Ce samedi, pour la première fois que nous organisions un événement qui finissait aussi tôt, où il n’y avait pas d’alcool, et qui était 100% solidaires, nous nous sommes retrouvés avec des personnes qui nous ont attaqués et qui s’en sont prises au public. Alors que c’est exactement l’inverse de la démarche. Nous étions tous dans l’incompréhension. Nous savions que La Citadelle était un lieu particulièrement sensible et c’était justement pour cette raison que nous y avons tenu un concert solidaire. Nous voulions créer une unité. Nous ne nous imaginions pas que ce genre d’incidents allait éclater.
Avez-vous un message pour les autorités ?
Nous avons un message très clair. C’est très bien que des choses se passent. Au niveau politique, nous avons reçu des soutiens unanimes de différents bords. Nous sentons une unité nationale. En tant qu’organisateur d’événements, nous nous sentons considérés. Toutefois, nous espérons que dans les prochains mois, voire dans un an, quand nous organiserons La Isla 2068, qu’ils seront présents pour faire en sorte que nous ayons le droit de tenir ces événements, et ce, en sécurité, pour que nous puissions rassembler un public cosmopolite sans avoir à se demander si, à la veille de l’événement, la police débarquera pour nous dire que nous n’avons pas le droit de le tenir. Alors que nous aurons déjà engagé des dépenses très importantes. Il faut que cela change et nous espérons que les autorités seront sensibles aux problèmes des acteurs de l’événementiel et des artistes. Que nous ayons cette liberté de pouvoir rassembler les gens, surtout quand c’est pour une bonne cause !
Avez-vous été en contact avec le ministère des Arts ou le ministre de tutelle, Avinash Teeluck, en personne ?
Non, et c’est très étonnant. Nous n’avons vu et entendu aucune réaction, qu’elle soit personnelle ou publique, du ministère des Arts et de la Culture.

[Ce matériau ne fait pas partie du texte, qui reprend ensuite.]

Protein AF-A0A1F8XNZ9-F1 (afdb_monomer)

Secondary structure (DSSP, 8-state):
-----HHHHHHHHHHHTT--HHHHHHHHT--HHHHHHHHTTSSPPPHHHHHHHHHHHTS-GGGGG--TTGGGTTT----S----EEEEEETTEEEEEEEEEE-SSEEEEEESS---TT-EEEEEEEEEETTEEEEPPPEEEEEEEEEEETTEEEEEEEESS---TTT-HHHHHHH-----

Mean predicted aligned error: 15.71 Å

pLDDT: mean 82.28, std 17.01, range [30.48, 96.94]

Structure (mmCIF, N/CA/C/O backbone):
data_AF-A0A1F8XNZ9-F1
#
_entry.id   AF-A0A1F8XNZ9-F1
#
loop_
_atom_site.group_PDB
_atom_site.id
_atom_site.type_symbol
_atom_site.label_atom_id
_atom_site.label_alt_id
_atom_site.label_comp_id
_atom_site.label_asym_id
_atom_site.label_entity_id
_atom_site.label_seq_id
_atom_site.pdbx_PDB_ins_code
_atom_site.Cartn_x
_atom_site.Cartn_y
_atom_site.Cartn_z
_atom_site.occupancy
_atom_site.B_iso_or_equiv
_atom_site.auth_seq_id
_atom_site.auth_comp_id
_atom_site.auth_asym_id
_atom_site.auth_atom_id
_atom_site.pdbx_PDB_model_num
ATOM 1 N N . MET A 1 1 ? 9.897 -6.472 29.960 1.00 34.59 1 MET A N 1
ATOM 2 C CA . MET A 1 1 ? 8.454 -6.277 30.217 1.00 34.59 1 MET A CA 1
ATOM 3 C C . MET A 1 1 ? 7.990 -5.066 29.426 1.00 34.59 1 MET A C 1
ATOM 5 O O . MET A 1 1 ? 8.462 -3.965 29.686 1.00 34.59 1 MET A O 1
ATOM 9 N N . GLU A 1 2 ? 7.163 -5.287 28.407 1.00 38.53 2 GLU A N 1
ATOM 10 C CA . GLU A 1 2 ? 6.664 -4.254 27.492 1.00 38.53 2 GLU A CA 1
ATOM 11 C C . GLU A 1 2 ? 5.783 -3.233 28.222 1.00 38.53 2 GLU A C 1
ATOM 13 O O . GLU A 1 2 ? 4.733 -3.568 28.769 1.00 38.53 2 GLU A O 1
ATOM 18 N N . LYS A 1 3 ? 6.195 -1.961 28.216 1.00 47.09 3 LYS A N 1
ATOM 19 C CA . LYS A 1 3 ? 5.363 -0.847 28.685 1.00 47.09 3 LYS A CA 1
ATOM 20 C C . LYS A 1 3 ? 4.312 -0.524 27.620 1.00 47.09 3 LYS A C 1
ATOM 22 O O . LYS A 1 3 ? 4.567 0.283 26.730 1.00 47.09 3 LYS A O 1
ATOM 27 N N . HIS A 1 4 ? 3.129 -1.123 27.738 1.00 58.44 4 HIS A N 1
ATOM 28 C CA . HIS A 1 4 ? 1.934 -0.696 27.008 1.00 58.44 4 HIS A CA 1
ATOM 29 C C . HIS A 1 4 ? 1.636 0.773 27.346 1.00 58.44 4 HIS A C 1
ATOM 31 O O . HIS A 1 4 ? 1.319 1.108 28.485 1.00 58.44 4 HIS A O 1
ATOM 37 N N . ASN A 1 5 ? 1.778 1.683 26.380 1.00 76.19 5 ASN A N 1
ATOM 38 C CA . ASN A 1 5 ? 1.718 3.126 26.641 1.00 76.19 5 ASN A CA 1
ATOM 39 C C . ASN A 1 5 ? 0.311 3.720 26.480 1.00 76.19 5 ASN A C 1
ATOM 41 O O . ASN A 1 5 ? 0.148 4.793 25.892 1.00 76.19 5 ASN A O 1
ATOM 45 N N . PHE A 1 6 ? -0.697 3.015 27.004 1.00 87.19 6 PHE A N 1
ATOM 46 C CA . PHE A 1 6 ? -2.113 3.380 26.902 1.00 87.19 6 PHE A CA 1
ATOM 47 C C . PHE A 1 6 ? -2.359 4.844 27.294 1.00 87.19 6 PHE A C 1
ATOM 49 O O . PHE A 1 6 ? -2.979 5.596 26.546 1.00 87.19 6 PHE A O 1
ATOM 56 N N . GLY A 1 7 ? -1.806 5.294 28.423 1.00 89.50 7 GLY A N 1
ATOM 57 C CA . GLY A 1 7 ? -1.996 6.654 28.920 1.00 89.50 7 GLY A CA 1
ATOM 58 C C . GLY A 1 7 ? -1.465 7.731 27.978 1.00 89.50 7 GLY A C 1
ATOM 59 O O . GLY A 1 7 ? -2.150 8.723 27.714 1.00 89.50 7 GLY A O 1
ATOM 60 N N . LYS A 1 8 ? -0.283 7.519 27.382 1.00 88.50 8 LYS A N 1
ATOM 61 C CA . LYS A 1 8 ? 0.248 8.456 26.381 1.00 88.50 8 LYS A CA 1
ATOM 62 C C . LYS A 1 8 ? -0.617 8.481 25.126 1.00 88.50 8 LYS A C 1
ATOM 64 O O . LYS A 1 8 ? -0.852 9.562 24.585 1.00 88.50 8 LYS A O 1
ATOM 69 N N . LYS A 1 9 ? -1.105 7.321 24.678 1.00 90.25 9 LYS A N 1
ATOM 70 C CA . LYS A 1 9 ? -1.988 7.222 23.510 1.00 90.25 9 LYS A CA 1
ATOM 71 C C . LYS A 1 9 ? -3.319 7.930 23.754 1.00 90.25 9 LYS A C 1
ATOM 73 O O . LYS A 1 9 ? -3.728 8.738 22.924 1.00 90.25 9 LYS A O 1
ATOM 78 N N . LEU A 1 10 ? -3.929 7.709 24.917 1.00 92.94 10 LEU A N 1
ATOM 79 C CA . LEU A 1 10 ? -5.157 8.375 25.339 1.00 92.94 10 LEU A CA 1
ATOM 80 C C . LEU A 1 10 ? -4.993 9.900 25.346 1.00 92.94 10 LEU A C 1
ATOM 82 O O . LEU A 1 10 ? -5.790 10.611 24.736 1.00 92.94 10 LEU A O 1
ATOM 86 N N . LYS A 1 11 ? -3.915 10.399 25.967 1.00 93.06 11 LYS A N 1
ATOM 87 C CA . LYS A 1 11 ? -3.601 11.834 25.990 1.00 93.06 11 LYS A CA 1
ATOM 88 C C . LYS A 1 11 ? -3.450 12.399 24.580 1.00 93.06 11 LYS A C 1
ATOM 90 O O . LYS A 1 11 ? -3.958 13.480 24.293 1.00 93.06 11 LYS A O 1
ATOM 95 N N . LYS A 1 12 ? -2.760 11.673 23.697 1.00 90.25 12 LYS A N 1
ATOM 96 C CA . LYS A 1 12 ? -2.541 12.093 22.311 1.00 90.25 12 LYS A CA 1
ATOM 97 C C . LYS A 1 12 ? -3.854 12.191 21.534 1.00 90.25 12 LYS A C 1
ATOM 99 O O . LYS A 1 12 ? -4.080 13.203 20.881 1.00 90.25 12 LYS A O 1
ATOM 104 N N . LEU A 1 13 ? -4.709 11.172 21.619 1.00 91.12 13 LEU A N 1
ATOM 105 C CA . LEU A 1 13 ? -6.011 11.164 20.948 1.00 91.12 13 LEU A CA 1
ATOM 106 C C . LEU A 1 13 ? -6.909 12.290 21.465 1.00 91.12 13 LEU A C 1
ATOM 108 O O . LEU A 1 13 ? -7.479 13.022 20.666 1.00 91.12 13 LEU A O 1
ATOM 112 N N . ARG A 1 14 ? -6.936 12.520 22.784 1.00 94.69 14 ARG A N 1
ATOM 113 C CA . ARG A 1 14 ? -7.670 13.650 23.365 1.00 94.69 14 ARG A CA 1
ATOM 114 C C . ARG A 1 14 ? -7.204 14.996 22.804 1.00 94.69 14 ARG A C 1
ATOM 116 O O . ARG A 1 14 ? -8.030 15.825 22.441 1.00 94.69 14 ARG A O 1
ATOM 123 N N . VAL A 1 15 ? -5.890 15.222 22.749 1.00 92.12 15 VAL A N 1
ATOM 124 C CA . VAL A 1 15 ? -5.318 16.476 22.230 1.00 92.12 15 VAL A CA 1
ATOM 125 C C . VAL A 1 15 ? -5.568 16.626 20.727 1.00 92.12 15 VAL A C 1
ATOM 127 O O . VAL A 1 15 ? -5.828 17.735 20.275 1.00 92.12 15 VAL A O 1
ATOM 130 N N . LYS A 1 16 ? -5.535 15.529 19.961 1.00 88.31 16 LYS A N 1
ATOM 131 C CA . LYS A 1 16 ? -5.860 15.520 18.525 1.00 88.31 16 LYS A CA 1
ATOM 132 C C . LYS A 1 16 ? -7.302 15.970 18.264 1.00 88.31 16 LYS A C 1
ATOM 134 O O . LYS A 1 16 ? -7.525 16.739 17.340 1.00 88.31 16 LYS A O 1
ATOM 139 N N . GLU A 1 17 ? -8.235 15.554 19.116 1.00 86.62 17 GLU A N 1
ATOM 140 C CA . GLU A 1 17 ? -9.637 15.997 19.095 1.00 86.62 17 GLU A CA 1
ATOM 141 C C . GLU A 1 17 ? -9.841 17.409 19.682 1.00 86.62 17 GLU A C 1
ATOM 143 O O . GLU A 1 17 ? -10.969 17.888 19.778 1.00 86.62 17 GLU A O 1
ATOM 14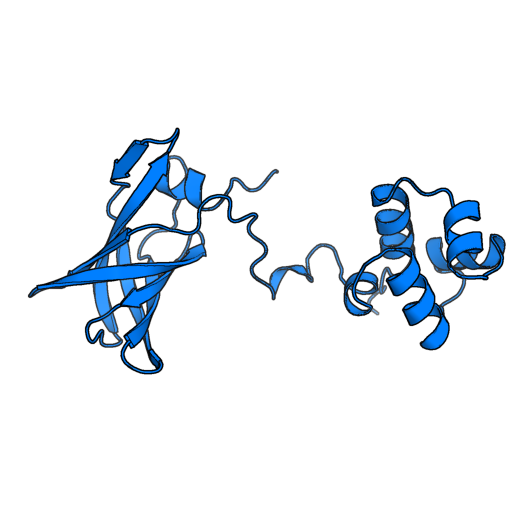8 N N . GLY A 1 18 ? -8.769 18.089 20.110 1.00 90.38 18 GLY A N 1
ATOM 149 C CA . GLY A 1 18 ? -8.832 19.442 20.667 1.00 90.38 18 GLY A CA 1
ATOM 150 C C . GLY A 1 18 ? -9.475 19.532 22.054 1.00 90.38 18 GLY A C 1
ATOM 151 O O . GLY A 1 18 ? -9.817 20.628 22.487 1.00 90.38 18 GLY A O 1
ATOM 152 N N . LEU A 1 19 ? -9.637 18.409 22.760 1.00 92.44 19 LEU A N 1
ATOM 153 C CA . LEU A 1 19 ? -10.372 18.356 24.024 1.00 92.44 19 LEU A CA 1
ATOM 154 C C . LEU A 1 19 ? -9.481 18.636 25.233 1.00 92.44 19 LEU A C 1
ATOM 156 O O . LEU A 1 19 ? -8.360 18.129 25.340 1.00 92.44 19 LEU A O 1
ATOM 160 N N . LEU A 1 20 ? -10.016 19.333 26.231 1.00 95.31 20 LEU A N 1
ATOM 161 C CA . LEU A 1 20 ? -9.456 19.388 27.583 1.00 95.31 20 LEU A CA 1
ATOM 162 C C . LEU A 1 20 ? -9.764 18.096 28.363 1.00 95.31 20 LEU A C 1
ATOM 164 O O . LEU A 1 20 ? -10.706 17.367 28.057 1.00 95.31 20 LEU A O 1
ATOM 168 N N . GLN A 1 21 ? -8.999 17.798 29.423 1.00 95.88 21 GLN A N 1
ATOM 169 C CA . GLN A 1 21 ? -9.269 16.619 30.272 1.00 95.88 21 GLN A CA 1
ATOM 170 C C . GLN A 1 21 ? -10.680 16.652 30.884 1.00 95.88 21 GLN A C 1
ATOM 172 O O . GLN A 1 21 ? -11.316 15.606 30.994 1.00 95.88 21 GLN A O 1
ATOM 177 N N . ARG A 1 22 ? -11.176 17.847 31.242 1.00 94.19 22 ARG A N 1
ATOM 178 C CA . ARG A 1 22 ? -12.545 18.051 31.745 1.00 94.19 22 ARG A CA 1
ATOM 179 C C . ARG A 1 22 ? -13.610 17.699 30.701 1.00 94.19 22 ARG A C 1
ATOM 181 O O . ARG A 1 22 ? -14.596 17.064 31.033 1.00 94.19 22 ARG A O 1
ATOM 188 N N . GLU A 1 23 ? -13.366 18.024 29.435 1.00 92.00 23 GLU A N 1
ATOM 189 C CA . GLU A 1 23 ? -14.321 17.790 28.346 1.00 92.00 23 GLU A CA 1
ATOM 190 C C . GLU A 1 23 ? -14.389 16.302 27.998 1.00 92.00 23 GLU A C 1
ATOM 192 O O . GLU A 1 23 ? -15.464 15.757 27.763 1.00 92.00 23 GLU A O 1
ATOM 197 N N . LEU A 1 24 ? -13.251 15.599 28.037 1.00 95.38 24 LEU A N 1
ATOM 198 C CA . LEU A 1 24 ? -13.250 14.141 27.902 1.00 95.38 24 LEU A CA 1
ATOM 199 C C . LEU A 1 24 ? -13.947 13.459 29.091 1.00 95.38 24 LEU A C 1
ATOM 201 O O . LEU A 1 24 ? -14.664 12.476 28.908 1.00 95.38 24 LEU A O 1
ATOM 205 N N . ALA A 1 25 ? -13.754 13.976 30.305 1.00 96.25 25 ALA A N 1
ATOM 206 C CA . ALA A 1 25 ? -14.449 13.509 31.502 1.00 96.25 25 ALA A CA 1
ATOM 207 C C . ALA A 1 25 ? -15.974 13.668 31.369 1.00 96.25 25 ALA A C 1
ATOM 209 O O . ALA A 1 25 ? -16.703 12.698 31.567 1.00 96.25 25 ALA A O 1
ATOM 210 N N . GLU A 1 26 ? -16.446 14.835 30.925 1.00 94.81 26 GLU A N 1
ATOM 211 C CA . GLU A 1 26 ? -17.864 15.102 30.652 1.00 94.81 26 GLU A CA 1
ATOM 212 C C . GLU A 1 26 ? -18.440 14.144 29.601 1.00 94.81 26 GLU A C 1
ATOM 214 O O . GLU A 1 26 ? -19.472 13.521 29.839 1.00 94.81 26 GLU A O 1
ATOM 219 N N . ARG A 1 27 ? -17.741 13.940 28.476 1.00 94.62 27 ARG A N 1
ATOM 220 C CA . ARG A 1 27 ? -18.190 13.024 27.409 1.00 94.62 27 ARG A CA 1
ATOM 221 C C . ARG A 1 27 ? -18.258 11.559 27.840 1.00 94.62 27 ARG A C 1
ATOM 223 O O . ARG A 1 27 ? -19.052 10.799 27.298 1.00 94.62 27 ARG A O 1
ATOM 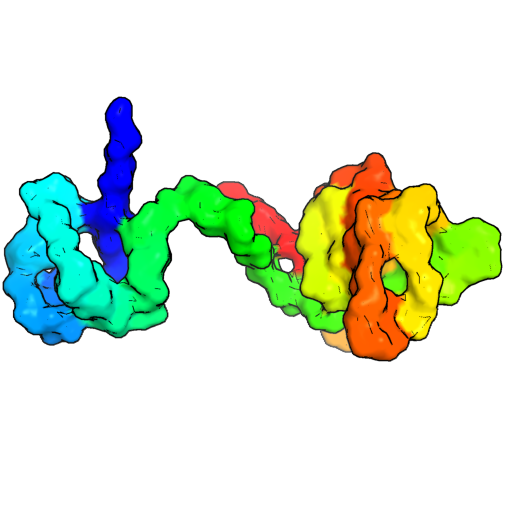230 N N . THR A 1 28 ? -17.401 11.147 28.771 1.00 94.31 28 THR A N 1
ATOM 231 C CA . THR A 1 28 ? -17.314 9.750 29.231 1.00 94.31 28 THR A CA 1
ATOM 232 C C . THR A 1 28 ? -18.110 9.475 30.503 1.00 94.31 28 THR A C 1
ATOM 234 O O . THR A 1 28 ? -18.262 8.312 30.877 1.00 94.31 28 THR A O 1
ATOM 237 N N . GLY A 1 29 ? -18.581 10.516 31.197 1.00 94.00 29 GLY A N 1
ATOM 238 C CA . GLY A 1 29 ? -19.157 10.403 32.539 1.00 94.00 29 GLY A CA 1
ATOM 239 C C . GLY A 1 29 ? -18.142 9.986 33.613 1.00 94.00 29 GLY A C 1
ATOM 240 O O . GLY A 1 29 ? -18.530 9.536 34.690 1.00 94.00 29 GLY A O 1
ATOM 241 N N . LEU A 1 30 ? -16.838 10.087 33.332 1.00 94.50 30 LEU A N 1
ATOM 242 C CA . LEU A 1 30 ? -15.770 9.763 34.278 1.00 94.50 30 LEU A CA 1
ATOM 243 C C . LEU A 1 30 ? -15.303 11.019 35.009 1.00 94.50 30 LEU A C 1
ATOM 245 O O . LEU A 1 30 ? -15.357 12.122 34.484 1.00 94.50 30 LEU A O 1
ATOM 249 N N . HIS A 1 31 ? -14.765 10.860 36.217 1.00 96.50 31 HIS A N 1
ATOM 250 C CA . HIS A 1 31 ? -14.196 11.997 36.937 1.00 96.50 31 HIS A CA 1
ATOM 251 C C . HIS A 1 31 ? -12.906 12.495 36.260 1.00 96.50 31 HIS A C 1
ATOM 253 O O . HIS A 1 31 ? -12.079 11.687 35.832 1.00 96.50 31 HIS A O 1
ATOM 259 N N . ILE A 1 32 ? -12.666 13.809 36.243 1.00 95.81 32 ILE A N 1
ATOM 260 C CA . ILE A 1 32 ? -11.468 14.413 35.627 1.00 95.81 32 ILE A CA 1
ATOM 261 C C . ILE A 1 32 ? -10.156 13.811 36.152 1.00 95.81 32 ILE A C 1
ATOM 263 O O . ILE A 1 32 ? -9.244 13.523 35.378 1.00 95.81 32 ILE A O 1
ATOM 267 N N . THR A 1 33 ? -10.075 13.522 37.455 1.00 96.00 33 THR A N 1
ATOM 268 C CA . THR A 1 33 ? -8.889 12.877 38.048 1.00 96.00 33 THR A CA 1
ATOM 269 C C . THR A 1 33 ? -8.707 11.440 37.567 1.00 96.00 33 THR A C 1
ATOM 271 O O . THR A 1 33 ? -7.584 10.947 37.527 1.00 96.00 33 THR A O 1
ATOM 274 N N . THR A 1 34 ? -9.786 10.760 37.169 1.00 94.81 34 THR A N 1
ATOM 275 C CA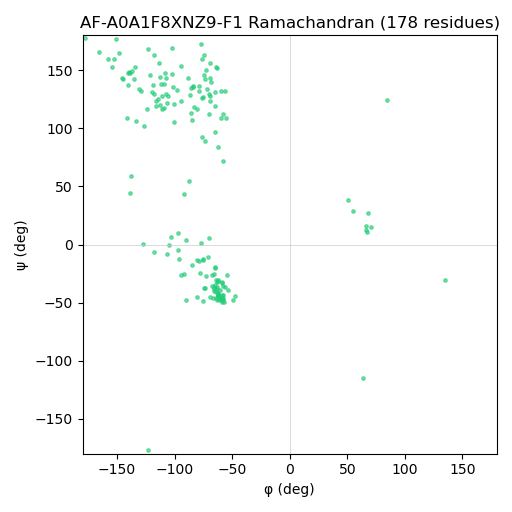 . THR A 1 34 ? -9.720 9.420 36.575 1.00 94.81 34 THR A CA 1
ATOM 276 C C . THR A 1 34 ? -9.082 9.488 35.191 1.00 94.81 34 THR A C 1
ATOM 278 O O . THR A 1 34 ? -8.150 8.733 34.931 1.00 94.81 34 THR A O 1
ATOM 281 N N . ILE A 1 35 ? -9.492 10.452 34.357 1.00 96.38 35 ILE A N 1
ATOM 282 C CA . ILE A 1 35 ? -8.853 10.723 33.060 1.00 96.38 35 ILE A CA 1
ATOM 283 C C . ILE A 1 35 ? -7.371 11.064 33.243 1.00 96.38 35 ILE A C 1
ATOM 285 O O . ILE A 1 35 ? -6.517 10.449 32.608 1.00 96.38 35 ILE A O 1
ATOM 289 N N . ALA A 1 36 ? -7.046 11.984 34.157 1.00 94.75 36 ALA A N 1
ATOM 290 C CA . ALA A 1 36 ? -5.662 12.366 34.428 1.00 94.75 36 ALA A CA 1
ATOM 291 C C . ALA A 1 36 ? -4.806 11.166 34.869 1.00 94.75 36 ALA A C 1
ATOM 293 O O . ALA A 1 36 ? -3.701 10.989 34.361 1.00 94.75 36 ALA A O 1
ATOM 294 N N . ASN A 1 37 ? -5.329 10.311 35.758 1.00 94.12 37 ASN A N 1
ATOM 295 C CA . ASN A 1 37 ? -4.646 9.100 36.220 1.00 94.12 37 ASN A CA 1
ATOM 296 C C . ASN A 1 37 ? -4.435 8.068 35.105 1.00 94.12 37 ASN A C 1
ATOM 298 O O . ASN A 1 37 ? -3.402 7.395 35.105 1.00 94.12 37 ASN A O 1
ATOM 302 N N . TYR A 1 38 ? -5.370 7.954 34.157 1.00 94.50 38 TYR A N 1
ATOM 303 C CA . TYR A 1 38 ? -5.189 7.122 32.968 1.00 94.50 38 TYR A CA 1
ATOM 304 C C . TYR A 1 38 ? -4.088 7.667 32.065 1.00 94.50 38 TYR A C 1
ATOM 306 O O . TYR A 1 38 ? -3.203 6.914 31.673 1.00 94.50 38 TYR A O 1
ATOM 314 N N . GLU A 1 39 ? -4.071 8.973 31.791 1.00 93.25 39 GLU A N 1
ATOM 315 C CA . GLU A 1 39 ? -3.086 9.582 30.886 1.00 93.25 39 GLU A CA 1
ATOM 316 C C . GLU A 1 39 ? -1.634 9.445 31.358 1.00 93.25 39 GLU A C 1
ATOM 318 O O . GLU A 1 39 ? -0.715 9.364 30.543 1.00 93.25 39 GLU A O 1
ATOM 323 N N . ILE A 1 40 ? -1.415 9.400 32.672 1.00 91.88 40 ILE A N 1
ATOM 324 C CA . ILE A 1 40 ? -0.083 9.233 33.271 1.00 91.88 40 ILE A CA 1
ATOM 325 C C . ILE A 1 40 ? 0.230 7.778 33.651 1.00 91.88 40 ILE A C 1
ATOM 327 O O . ILE A 1 40 ? 1.227 7.535 34.328 1.00 91.88 40 ILE A O 1
ATOM 331 N N . ASN A 1 41 ? -0.605 6.817 33.231 1.00 88.94 41 ASN A N 1
ATOM 332 C CA . ASN A 1 41 ? -0.495 5.389 33.556 1.00 88.94 41 ASN A CA 1
ATOM 333 C C . ASN A 1 41 ? -0.448 5.089 35.072 1.00 88.94 41 ASN A C 1
ATOM 335 O O . ASN A 1 41 ? 0.153 4.106 35.495 1.00 88.94 41 ASN A O 1
ATOM 339 N N . ARG A 1 42 ? -1.066 5.931 35.915 1.00 88.62 42 ARG A N 1
ATOM 340 C CA . ARG A 1 42 ? -1.213 5.652 37.359 1.00 88.62 42 ARG A CA 1
ATOM 341 C C . ARG A 1 42 ? -2.324 4.653 37.652 1.00 88.62 42 ARG A C 1
ATOM 343 O O . ARG A 1 42 ? -2.322 4.024 38.705 1.00 88.62 42 ARG A O 1
ATOM 350 N N . ARG A 1 43 ? -3.296 4.549 36.750 1.00 86.19 43 ARG A N 1
ATOM 351 C CA . ARG A 1 43 ? -4.395 3.590 36.817 1.00 86.19 43 ARG A CA 1
ATOM 352 C C . ARG A 1 43 ? -4.647 3.045 35.421 1.00 86.19 43 ARG A C 1
ATOM 354 O O . ARG A 1 43 ? -4.489 3.774 34.447 1.00 86.19 43 ARG A O 1
ATOM 361 N N . GLU A 1 44 ? -5.092 1.802 35.340 1.00 86.88 44 GLU A N 1
ATOM 362 C CA . GLU A 1 44 ? -5.558 1.207 34.091 1.00 86.88 44 GLU A CA 1
ATOM 363 C C . GLU A 1 44 ? -7.096 1.206 34.050 1.00 86.88 44 GLU A C 1
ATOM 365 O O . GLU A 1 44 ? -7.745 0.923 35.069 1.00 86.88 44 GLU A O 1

Nous ne comprenons pas pourquoi, car le ministre de la Culture est censé être la première personne à soutenir les organisateurs d’événements culturels. Il devrait être notre premier soutien et support quand nous rencontrons des problèmes. Dans ce cas, ce sont des incidents très graves. Mais même quand nous avons des soucis plus mineurs, comme de l’ordre des autorisations, nous souhaitons compter sur le ministère de la Culture, puisque nous permettons à la culture de rayonner. Ce ministère devrait être notre partenaire. Nous sommes déçus de cela.
Pensez-vous que cet incident aura un impact sur la réputation de Maurice à l’international ?
J’espère que non. Cet incident aura un impact sur notre réputation s’il ne se passe rien. En l’occurrence, il se passe beaucoup de choses. L’impact, c’est qu’il y a une unité nationale et que tout le monde condamne ce qui s’est passé. Donc, si à l’étranger ils entendent cela, j’espère qu’ils comprendront que les Mauriciens sont révoltés par ce qui est arrivé et qu’ils veulent être libres de pouvoir organiser des événements. Ce sera certainement le cas à l’avenir. Si à un prochain événement il se passe la même chose, la destination sera moins séduisante.
Propos recueillis par Joël Achille.
À propos de « One Day »
Il s’agit d’une chanson de l’Américain Matthew Paul Miller, alias Matisyahu, sorti en 2008 sur l’album Light. Le titre évoque, selon son auteur, âgé de 44 ans, un hymne à la paix et à l’espoir, remixé d’abord par le chanteur américain Akon, puis par le duo israélien Infected Mushroom. Il s’agit d’une sorte de reggae mêlé à de l’indie pop. Matisyahu s’est notamment fait connaître à travers le globe en 2005 grâce à King Without a Crown.